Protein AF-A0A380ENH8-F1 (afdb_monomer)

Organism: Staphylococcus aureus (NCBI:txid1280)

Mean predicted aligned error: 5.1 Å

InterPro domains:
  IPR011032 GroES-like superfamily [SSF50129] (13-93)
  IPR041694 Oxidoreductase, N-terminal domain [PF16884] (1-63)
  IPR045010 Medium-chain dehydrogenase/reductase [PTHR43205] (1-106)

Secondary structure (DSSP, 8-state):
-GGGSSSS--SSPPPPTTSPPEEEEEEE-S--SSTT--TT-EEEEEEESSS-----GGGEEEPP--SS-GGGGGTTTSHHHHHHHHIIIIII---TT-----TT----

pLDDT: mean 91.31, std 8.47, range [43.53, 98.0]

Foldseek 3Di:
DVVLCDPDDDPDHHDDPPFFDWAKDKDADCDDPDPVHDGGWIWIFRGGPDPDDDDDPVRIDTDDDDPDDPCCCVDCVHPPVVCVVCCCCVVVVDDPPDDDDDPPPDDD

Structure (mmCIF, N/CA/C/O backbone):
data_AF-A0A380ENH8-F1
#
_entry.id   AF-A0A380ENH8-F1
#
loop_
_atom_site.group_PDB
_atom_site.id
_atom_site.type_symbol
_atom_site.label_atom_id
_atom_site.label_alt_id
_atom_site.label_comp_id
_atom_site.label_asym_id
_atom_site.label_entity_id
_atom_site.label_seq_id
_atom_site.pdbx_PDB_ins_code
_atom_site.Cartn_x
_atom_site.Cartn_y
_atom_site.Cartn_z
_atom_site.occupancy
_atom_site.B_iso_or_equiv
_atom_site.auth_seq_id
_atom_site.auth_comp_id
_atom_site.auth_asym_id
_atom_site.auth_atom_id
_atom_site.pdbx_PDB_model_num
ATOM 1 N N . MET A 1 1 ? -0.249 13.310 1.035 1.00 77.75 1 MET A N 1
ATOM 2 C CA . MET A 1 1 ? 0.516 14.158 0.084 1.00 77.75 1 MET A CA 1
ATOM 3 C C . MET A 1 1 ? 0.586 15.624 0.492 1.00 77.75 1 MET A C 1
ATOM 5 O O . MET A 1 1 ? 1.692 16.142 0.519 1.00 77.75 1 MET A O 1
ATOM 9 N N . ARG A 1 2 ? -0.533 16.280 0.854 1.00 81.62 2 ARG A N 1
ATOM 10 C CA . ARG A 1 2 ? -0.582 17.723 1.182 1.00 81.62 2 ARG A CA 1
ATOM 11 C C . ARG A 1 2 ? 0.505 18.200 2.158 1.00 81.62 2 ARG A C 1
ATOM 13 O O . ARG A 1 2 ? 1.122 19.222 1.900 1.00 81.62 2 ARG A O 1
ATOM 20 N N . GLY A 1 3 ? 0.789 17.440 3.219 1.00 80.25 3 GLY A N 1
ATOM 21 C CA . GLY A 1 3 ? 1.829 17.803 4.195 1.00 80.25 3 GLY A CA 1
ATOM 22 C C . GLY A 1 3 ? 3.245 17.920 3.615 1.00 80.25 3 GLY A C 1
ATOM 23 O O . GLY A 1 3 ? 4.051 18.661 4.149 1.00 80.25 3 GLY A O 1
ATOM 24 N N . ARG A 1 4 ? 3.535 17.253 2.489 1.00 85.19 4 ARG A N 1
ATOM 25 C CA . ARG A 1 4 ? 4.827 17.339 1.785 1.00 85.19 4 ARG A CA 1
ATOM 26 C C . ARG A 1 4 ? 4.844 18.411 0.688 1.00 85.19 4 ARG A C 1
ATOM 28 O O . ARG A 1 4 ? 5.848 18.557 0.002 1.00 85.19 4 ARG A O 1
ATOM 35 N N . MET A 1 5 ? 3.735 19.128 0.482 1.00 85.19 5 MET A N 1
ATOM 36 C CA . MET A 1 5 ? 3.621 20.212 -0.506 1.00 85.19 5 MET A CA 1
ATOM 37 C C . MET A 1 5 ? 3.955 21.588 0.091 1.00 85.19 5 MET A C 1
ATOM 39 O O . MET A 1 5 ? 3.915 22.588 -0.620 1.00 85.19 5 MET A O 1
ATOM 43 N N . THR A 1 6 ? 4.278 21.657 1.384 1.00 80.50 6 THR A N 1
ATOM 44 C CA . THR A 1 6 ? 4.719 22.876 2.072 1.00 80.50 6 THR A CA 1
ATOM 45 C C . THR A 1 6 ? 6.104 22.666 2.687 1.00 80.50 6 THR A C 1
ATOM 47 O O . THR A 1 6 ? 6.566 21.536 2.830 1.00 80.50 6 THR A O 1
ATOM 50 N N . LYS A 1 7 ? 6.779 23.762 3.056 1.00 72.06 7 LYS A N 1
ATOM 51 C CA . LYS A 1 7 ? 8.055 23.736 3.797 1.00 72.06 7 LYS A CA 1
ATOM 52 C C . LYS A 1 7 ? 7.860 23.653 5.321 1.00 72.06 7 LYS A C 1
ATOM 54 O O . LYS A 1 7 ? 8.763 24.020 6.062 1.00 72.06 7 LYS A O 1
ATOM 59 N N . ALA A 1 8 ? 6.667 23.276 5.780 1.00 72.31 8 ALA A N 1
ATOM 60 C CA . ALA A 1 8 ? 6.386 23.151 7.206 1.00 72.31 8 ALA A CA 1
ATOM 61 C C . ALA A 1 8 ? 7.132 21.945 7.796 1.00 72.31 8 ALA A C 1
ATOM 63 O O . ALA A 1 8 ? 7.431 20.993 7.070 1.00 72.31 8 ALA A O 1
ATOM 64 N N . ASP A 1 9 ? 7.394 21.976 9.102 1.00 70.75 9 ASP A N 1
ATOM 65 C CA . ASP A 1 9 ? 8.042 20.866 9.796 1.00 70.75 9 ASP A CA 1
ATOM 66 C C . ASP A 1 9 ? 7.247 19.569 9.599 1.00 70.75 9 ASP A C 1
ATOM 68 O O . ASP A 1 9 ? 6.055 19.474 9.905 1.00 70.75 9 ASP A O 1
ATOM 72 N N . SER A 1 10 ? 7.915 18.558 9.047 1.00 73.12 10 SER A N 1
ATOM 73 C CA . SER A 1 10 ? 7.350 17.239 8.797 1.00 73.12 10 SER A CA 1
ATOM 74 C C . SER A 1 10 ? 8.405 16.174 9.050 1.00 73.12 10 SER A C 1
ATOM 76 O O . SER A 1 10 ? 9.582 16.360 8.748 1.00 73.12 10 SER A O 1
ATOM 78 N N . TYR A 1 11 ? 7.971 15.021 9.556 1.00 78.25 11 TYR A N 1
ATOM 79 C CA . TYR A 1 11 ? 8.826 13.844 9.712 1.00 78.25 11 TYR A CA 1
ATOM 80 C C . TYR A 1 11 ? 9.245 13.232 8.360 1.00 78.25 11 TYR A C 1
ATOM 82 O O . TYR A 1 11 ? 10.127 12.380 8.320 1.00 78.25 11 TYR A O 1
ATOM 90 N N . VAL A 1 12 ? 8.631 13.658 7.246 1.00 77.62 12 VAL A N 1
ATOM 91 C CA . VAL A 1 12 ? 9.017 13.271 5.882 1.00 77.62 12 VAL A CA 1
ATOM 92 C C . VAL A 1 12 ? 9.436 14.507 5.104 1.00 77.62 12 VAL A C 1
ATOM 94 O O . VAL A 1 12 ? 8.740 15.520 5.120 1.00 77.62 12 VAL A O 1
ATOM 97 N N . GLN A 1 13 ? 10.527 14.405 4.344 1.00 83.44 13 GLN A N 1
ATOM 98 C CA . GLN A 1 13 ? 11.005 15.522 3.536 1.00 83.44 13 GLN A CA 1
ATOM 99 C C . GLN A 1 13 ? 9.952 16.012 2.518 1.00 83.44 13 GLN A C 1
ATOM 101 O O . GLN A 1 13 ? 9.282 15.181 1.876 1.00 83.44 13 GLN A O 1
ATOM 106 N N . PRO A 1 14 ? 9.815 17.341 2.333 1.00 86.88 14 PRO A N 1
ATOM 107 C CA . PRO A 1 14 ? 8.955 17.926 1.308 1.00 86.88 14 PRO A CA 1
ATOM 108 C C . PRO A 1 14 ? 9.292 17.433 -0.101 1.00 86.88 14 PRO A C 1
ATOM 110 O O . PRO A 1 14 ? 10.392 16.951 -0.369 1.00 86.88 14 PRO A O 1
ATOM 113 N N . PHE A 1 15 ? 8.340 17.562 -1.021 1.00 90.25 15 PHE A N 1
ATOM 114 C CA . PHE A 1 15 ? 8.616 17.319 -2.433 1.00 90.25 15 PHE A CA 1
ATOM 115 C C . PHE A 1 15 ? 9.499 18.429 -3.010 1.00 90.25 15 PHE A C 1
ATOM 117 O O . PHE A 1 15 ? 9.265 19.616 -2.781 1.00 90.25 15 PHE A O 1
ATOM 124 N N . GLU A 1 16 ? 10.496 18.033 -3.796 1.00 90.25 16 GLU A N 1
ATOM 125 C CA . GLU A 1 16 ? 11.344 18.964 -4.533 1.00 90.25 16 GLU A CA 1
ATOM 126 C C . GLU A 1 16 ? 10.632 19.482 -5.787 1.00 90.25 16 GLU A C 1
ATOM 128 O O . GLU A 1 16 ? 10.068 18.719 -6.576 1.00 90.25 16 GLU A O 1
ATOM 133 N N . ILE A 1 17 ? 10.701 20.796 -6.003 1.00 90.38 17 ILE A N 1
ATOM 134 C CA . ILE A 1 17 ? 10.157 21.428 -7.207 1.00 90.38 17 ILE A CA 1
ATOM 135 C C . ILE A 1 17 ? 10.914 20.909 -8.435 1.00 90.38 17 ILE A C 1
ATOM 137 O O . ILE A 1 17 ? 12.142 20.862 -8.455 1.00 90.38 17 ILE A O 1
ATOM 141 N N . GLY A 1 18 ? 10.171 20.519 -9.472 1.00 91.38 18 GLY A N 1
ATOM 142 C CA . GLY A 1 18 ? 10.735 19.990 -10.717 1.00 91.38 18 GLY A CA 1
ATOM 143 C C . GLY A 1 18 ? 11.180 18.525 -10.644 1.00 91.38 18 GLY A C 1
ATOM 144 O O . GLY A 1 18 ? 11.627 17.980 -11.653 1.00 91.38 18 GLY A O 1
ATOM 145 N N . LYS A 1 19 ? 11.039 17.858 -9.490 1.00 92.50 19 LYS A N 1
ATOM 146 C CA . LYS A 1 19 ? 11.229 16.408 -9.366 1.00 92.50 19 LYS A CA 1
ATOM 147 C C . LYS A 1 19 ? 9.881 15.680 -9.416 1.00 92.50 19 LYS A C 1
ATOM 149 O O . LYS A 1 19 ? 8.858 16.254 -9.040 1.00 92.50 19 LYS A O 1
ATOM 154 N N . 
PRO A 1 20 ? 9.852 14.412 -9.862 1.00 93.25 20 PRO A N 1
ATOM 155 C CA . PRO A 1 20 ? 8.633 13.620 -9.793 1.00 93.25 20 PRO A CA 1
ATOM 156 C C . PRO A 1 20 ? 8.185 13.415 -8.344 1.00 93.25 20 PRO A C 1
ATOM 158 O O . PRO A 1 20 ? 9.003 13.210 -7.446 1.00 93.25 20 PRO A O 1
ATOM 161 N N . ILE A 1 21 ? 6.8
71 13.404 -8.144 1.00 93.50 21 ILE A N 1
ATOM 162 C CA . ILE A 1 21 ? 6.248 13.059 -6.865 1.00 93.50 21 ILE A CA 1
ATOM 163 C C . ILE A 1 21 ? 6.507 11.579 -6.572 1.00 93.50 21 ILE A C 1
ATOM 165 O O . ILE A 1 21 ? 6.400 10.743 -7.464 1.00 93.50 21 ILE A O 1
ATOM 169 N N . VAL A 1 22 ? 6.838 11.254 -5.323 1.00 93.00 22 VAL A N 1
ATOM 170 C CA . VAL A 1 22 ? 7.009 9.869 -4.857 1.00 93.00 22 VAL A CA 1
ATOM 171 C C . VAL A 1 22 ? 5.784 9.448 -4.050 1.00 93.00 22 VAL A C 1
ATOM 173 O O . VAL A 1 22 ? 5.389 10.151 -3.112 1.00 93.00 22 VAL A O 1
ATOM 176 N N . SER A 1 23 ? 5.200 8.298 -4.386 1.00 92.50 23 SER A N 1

_Goal of the exercise_
After locating the line holding "ATOM 28 O O" above, output exactly that line and every line after it through the line holding "ATOM 60 C CA". Include nothing else.

_Answer to the exercise_
ATOM 28 O O . ARG A 1 4 ? 5.848 18.557 0.002 1.00 85.19 4 ARG A O 1
ATOM 35 N N . MET A 1 5 ? 3.735 19.128 0.482 1.00 85.19 5 MET A N 1
ATOM 36 C CA . MET A 1 5 ? 3.621 20.212 -0.506 1.00 85.19 5 MET A CA 1
ATOM 37 C C . MET A 1 5 ? 3.955 21.588 0.091 1.00 85.19 5 MET A C 1
ATOM 39 O O . MET A 1 5 ? 3.915 22.588 -0.620 1.00 85.19 5 MET A O 1
ATOM 43 N N . THR A 1 6 ? 4.278 21.657 1.384 1.00 80.50 6 THR A N 1
ATOM 44 C CA . THR A 1 6 ? 4.719 22.876 2.072 1.00 80.50 6 THR A CA 1
ATOM 45 C C . THR A 1 6 ? 6.104 22.666 2.687 1.00 80.50 6 THR A C 1
ATOM 47 O O . THR A 1 6 ? 6.566 21.536 2.830 1.00 80.50 6 THR A O 1
ATOM 50 N N . LYS A 1 7 ? 6.779 23.762 3.056 1.00 72.06 7 LYS A N 1
ATOM 51 C CA . LYS A 1 7 ? 8.055 23.736 3.797 1.00 72.06 7 LYS A CA 1
ATOM 52 C C . LYS A 1 7 ? 7.860 23.653 5.321 1.00 72.06 7 LYS A C 1
ATOM 54 O O . LYS A 1 7 ? 8.763 24.020 6.062 1.00 72.06 7 LYS A O 1
ATOM 59 N N . ALA A 1 8 ? 6.667 23.276 5.780 1.00 72.31 8 ALA A N 1
ATOM 60 C CA . ALA A 1 8 ? 6.386 23.151 7.206 1.00 72.31 8 ALA A CA 1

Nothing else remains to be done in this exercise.